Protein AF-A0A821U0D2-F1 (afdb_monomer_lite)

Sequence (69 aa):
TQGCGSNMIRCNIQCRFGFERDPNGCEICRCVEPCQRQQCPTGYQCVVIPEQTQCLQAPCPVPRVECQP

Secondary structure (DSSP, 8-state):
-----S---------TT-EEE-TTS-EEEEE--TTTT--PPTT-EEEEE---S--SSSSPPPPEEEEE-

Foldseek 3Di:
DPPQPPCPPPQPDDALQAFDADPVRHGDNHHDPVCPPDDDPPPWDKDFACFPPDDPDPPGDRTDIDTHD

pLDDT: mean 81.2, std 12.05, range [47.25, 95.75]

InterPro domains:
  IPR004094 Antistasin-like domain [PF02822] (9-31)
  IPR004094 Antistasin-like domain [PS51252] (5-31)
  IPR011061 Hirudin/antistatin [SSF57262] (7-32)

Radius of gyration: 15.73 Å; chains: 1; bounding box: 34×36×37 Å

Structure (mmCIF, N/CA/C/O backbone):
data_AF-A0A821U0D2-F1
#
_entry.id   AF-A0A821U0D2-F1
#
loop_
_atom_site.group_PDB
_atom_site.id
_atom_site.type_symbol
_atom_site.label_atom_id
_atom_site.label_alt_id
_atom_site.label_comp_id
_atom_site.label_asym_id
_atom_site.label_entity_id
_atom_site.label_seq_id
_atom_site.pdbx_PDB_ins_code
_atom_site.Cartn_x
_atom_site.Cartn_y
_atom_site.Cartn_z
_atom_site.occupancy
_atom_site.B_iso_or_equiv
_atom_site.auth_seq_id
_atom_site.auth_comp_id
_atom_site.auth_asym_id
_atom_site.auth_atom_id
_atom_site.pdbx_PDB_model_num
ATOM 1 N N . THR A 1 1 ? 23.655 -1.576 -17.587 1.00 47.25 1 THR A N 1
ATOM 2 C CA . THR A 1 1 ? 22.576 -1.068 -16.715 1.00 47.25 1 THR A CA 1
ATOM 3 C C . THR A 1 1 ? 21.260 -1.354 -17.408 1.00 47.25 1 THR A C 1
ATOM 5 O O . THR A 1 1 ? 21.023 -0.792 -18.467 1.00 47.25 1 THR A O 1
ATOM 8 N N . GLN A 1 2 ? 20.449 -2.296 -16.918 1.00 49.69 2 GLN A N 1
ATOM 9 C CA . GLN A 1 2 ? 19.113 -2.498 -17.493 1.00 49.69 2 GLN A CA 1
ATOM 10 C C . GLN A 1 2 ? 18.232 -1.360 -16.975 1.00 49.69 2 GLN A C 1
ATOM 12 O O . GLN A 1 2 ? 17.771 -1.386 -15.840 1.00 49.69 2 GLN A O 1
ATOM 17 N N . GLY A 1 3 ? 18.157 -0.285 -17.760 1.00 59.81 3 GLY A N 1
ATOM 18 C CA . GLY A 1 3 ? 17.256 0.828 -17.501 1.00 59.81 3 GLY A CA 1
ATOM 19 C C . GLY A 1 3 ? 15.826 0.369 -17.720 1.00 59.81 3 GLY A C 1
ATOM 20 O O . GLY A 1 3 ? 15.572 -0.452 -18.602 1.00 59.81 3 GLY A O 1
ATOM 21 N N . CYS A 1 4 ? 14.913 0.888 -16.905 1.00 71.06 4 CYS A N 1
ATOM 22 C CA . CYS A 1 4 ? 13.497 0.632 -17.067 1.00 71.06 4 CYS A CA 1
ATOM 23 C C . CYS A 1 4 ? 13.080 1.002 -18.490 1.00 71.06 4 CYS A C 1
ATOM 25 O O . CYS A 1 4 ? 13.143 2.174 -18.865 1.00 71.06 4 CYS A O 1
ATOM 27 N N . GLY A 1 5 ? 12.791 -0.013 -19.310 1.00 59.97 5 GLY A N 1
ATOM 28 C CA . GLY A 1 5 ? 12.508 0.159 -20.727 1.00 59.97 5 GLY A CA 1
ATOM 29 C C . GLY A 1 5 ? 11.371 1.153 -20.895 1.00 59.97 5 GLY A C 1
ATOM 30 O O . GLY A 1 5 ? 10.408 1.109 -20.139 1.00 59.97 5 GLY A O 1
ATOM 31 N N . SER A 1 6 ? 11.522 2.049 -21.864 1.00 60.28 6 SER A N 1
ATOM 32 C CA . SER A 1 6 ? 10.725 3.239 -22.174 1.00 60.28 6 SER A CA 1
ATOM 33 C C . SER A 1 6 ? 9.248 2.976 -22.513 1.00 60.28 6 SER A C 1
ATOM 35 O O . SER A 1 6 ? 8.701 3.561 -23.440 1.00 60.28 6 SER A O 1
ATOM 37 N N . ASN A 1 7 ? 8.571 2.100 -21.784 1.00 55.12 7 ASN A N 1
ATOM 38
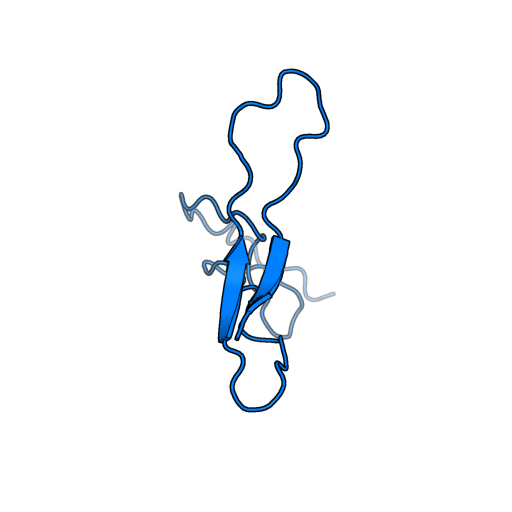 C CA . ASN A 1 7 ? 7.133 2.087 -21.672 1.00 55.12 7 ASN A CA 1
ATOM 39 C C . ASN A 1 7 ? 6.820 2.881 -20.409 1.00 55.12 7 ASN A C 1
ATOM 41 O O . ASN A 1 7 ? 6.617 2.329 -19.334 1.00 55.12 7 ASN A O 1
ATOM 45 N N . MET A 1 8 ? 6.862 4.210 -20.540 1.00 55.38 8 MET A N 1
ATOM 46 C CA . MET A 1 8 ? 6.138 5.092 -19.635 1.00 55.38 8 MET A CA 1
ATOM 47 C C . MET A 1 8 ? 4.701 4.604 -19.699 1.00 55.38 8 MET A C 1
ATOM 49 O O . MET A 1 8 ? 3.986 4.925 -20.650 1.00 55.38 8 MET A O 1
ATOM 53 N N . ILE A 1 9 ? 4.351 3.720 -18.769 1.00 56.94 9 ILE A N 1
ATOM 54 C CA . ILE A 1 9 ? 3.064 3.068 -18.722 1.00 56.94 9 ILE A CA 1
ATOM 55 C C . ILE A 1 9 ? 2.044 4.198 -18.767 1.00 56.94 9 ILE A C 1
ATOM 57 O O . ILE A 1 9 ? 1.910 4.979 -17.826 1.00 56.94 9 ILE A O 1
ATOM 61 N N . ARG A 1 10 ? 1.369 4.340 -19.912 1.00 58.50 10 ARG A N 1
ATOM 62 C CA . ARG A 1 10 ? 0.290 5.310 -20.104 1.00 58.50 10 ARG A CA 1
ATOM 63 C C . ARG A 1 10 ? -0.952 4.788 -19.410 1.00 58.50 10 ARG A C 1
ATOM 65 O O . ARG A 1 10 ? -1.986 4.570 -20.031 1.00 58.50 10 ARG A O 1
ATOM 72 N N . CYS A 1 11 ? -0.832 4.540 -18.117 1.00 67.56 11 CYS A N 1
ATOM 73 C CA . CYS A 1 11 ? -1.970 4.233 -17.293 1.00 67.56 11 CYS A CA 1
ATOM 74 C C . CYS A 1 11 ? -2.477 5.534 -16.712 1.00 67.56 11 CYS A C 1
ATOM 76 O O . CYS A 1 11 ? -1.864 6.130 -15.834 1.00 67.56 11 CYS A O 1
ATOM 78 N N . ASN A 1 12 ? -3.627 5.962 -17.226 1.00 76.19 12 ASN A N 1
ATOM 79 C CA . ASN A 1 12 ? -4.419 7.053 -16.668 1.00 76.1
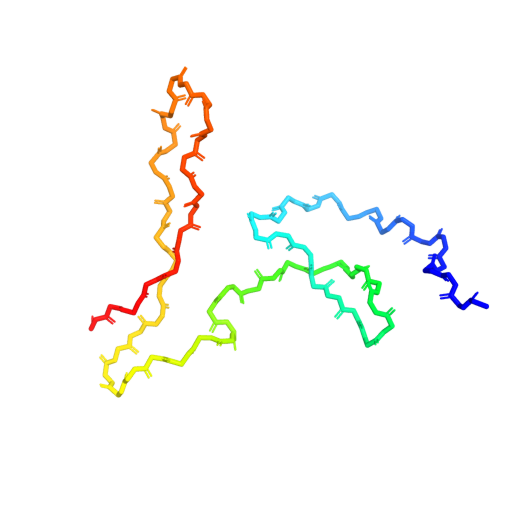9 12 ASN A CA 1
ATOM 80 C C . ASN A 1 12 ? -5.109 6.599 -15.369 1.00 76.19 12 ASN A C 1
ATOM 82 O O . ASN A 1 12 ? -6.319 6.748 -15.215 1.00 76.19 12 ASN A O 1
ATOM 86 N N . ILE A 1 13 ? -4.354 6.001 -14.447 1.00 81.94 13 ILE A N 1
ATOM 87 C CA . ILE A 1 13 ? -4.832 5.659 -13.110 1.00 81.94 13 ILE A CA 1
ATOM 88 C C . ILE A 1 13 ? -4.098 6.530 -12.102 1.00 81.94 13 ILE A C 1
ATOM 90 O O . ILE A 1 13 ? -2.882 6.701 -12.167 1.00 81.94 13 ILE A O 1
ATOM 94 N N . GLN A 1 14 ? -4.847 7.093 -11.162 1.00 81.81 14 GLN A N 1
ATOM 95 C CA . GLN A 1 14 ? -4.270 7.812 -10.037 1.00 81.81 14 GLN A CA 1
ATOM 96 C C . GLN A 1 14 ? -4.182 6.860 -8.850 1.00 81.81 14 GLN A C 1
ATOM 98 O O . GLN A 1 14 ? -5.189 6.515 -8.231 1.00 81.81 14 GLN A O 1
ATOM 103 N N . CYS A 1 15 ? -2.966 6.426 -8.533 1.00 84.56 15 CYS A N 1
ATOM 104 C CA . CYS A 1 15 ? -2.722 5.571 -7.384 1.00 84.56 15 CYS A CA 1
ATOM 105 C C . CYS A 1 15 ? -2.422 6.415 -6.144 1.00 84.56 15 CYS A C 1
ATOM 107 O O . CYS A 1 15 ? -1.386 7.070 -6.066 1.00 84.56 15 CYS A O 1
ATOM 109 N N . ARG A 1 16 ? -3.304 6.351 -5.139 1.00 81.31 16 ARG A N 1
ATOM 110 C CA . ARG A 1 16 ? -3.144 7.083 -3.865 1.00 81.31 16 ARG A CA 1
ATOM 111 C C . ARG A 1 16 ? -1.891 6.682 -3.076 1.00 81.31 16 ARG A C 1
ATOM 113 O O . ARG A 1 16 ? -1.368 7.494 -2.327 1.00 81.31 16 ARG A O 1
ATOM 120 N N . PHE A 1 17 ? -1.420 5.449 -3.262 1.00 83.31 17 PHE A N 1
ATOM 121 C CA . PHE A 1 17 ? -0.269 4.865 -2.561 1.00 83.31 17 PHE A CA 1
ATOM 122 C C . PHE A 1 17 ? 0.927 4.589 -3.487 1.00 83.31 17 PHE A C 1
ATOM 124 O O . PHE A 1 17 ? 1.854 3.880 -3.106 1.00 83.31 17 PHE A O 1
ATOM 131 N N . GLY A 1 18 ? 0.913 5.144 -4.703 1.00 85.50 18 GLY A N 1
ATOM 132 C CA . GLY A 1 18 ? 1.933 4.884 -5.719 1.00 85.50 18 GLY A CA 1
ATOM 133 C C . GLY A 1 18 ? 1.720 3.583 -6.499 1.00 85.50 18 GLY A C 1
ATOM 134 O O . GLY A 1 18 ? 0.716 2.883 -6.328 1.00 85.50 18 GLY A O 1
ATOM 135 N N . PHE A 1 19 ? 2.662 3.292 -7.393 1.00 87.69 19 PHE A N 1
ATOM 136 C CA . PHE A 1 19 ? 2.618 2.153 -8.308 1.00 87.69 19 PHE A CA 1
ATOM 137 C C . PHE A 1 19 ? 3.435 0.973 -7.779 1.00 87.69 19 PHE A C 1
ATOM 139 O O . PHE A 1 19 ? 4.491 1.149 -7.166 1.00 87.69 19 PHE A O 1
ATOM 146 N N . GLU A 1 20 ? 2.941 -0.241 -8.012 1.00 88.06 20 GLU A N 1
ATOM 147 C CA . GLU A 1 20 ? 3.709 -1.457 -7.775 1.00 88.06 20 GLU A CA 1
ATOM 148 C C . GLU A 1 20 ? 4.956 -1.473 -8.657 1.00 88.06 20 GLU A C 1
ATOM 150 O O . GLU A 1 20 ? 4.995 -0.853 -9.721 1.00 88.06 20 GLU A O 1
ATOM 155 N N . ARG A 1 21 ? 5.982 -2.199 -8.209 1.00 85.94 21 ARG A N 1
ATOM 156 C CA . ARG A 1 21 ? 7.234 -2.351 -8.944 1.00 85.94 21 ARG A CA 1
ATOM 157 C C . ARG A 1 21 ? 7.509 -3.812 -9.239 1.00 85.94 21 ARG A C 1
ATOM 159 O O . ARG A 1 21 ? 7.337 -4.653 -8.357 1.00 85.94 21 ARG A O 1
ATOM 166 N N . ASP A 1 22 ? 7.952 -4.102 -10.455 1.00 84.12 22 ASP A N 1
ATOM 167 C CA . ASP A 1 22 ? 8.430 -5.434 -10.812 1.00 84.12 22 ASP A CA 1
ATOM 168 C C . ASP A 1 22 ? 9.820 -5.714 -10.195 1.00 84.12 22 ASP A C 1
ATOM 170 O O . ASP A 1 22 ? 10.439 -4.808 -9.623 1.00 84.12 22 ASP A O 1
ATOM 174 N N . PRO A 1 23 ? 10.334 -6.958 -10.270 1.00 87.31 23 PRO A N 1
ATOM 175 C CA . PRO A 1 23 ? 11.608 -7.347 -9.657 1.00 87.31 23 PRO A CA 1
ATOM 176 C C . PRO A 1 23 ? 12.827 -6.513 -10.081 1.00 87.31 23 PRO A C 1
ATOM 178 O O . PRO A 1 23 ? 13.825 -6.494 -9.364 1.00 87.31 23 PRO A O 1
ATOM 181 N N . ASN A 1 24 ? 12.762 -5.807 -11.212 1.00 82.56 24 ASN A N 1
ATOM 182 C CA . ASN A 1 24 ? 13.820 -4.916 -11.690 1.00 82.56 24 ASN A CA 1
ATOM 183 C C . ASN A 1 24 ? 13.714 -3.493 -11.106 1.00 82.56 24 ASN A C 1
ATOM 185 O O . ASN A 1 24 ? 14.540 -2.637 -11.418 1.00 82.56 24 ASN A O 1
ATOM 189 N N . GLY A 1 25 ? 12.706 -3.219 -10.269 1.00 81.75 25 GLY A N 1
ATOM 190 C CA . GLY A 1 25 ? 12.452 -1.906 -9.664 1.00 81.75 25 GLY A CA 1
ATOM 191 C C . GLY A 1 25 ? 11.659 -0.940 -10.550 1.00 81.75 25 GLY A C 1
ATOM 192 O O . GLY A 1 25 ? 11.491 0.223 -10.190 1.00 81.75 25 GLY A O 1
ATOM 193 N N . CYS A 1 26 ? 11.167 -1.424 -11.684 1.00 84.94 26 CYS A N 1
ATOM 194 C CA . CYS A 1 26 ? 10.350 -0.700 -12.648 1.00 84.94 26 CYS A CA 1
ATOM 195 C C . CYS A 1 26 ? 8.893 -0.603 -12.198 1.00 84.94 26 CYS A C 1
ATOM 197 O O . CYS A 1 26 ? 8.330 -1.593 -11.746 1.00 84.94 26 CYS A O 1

*****

• _The task_
Out of the material above, output word for word the line with "ATOM 136 C CA", the line with "ATOM 150 O O", and all lines between them, with nothing else.

• _Response to the task_
ATOM 136 C CA . PHE A 1 19 ? 2.618 2.153 -8.308 1.00 87.69 19 PHE A CA 1
ATOM 137 C C . PHE A 1 19 ? 3.435 0.973 -7.779 1.00 87.69 19 PHE A C 1
ATOM 139 O O . PHE A 1 19 ? 4.491 1.149 -7.166 1.00 87.69 19 PHE A O 1
ATOM 146 N N . GLU A 1 20 ? 2.941 -0.241 -8.012 1.00 88.06 20 GLU A N 1
ATOM 147 C CA . GLU A 1 20 ? 3.709 -1.457 -7.775 1.00 88.06 20 GLU A CA 1
ATOM 148 C C . GLU A 1 20 ? 4.956 -1.473 -8.657 1.00 88.06 20 GLU A C 1
ATOM 150 O O . GLU A 1 20 ? 4.995 -0.853 -9.721 1.00 88.06 20 GLU A O 1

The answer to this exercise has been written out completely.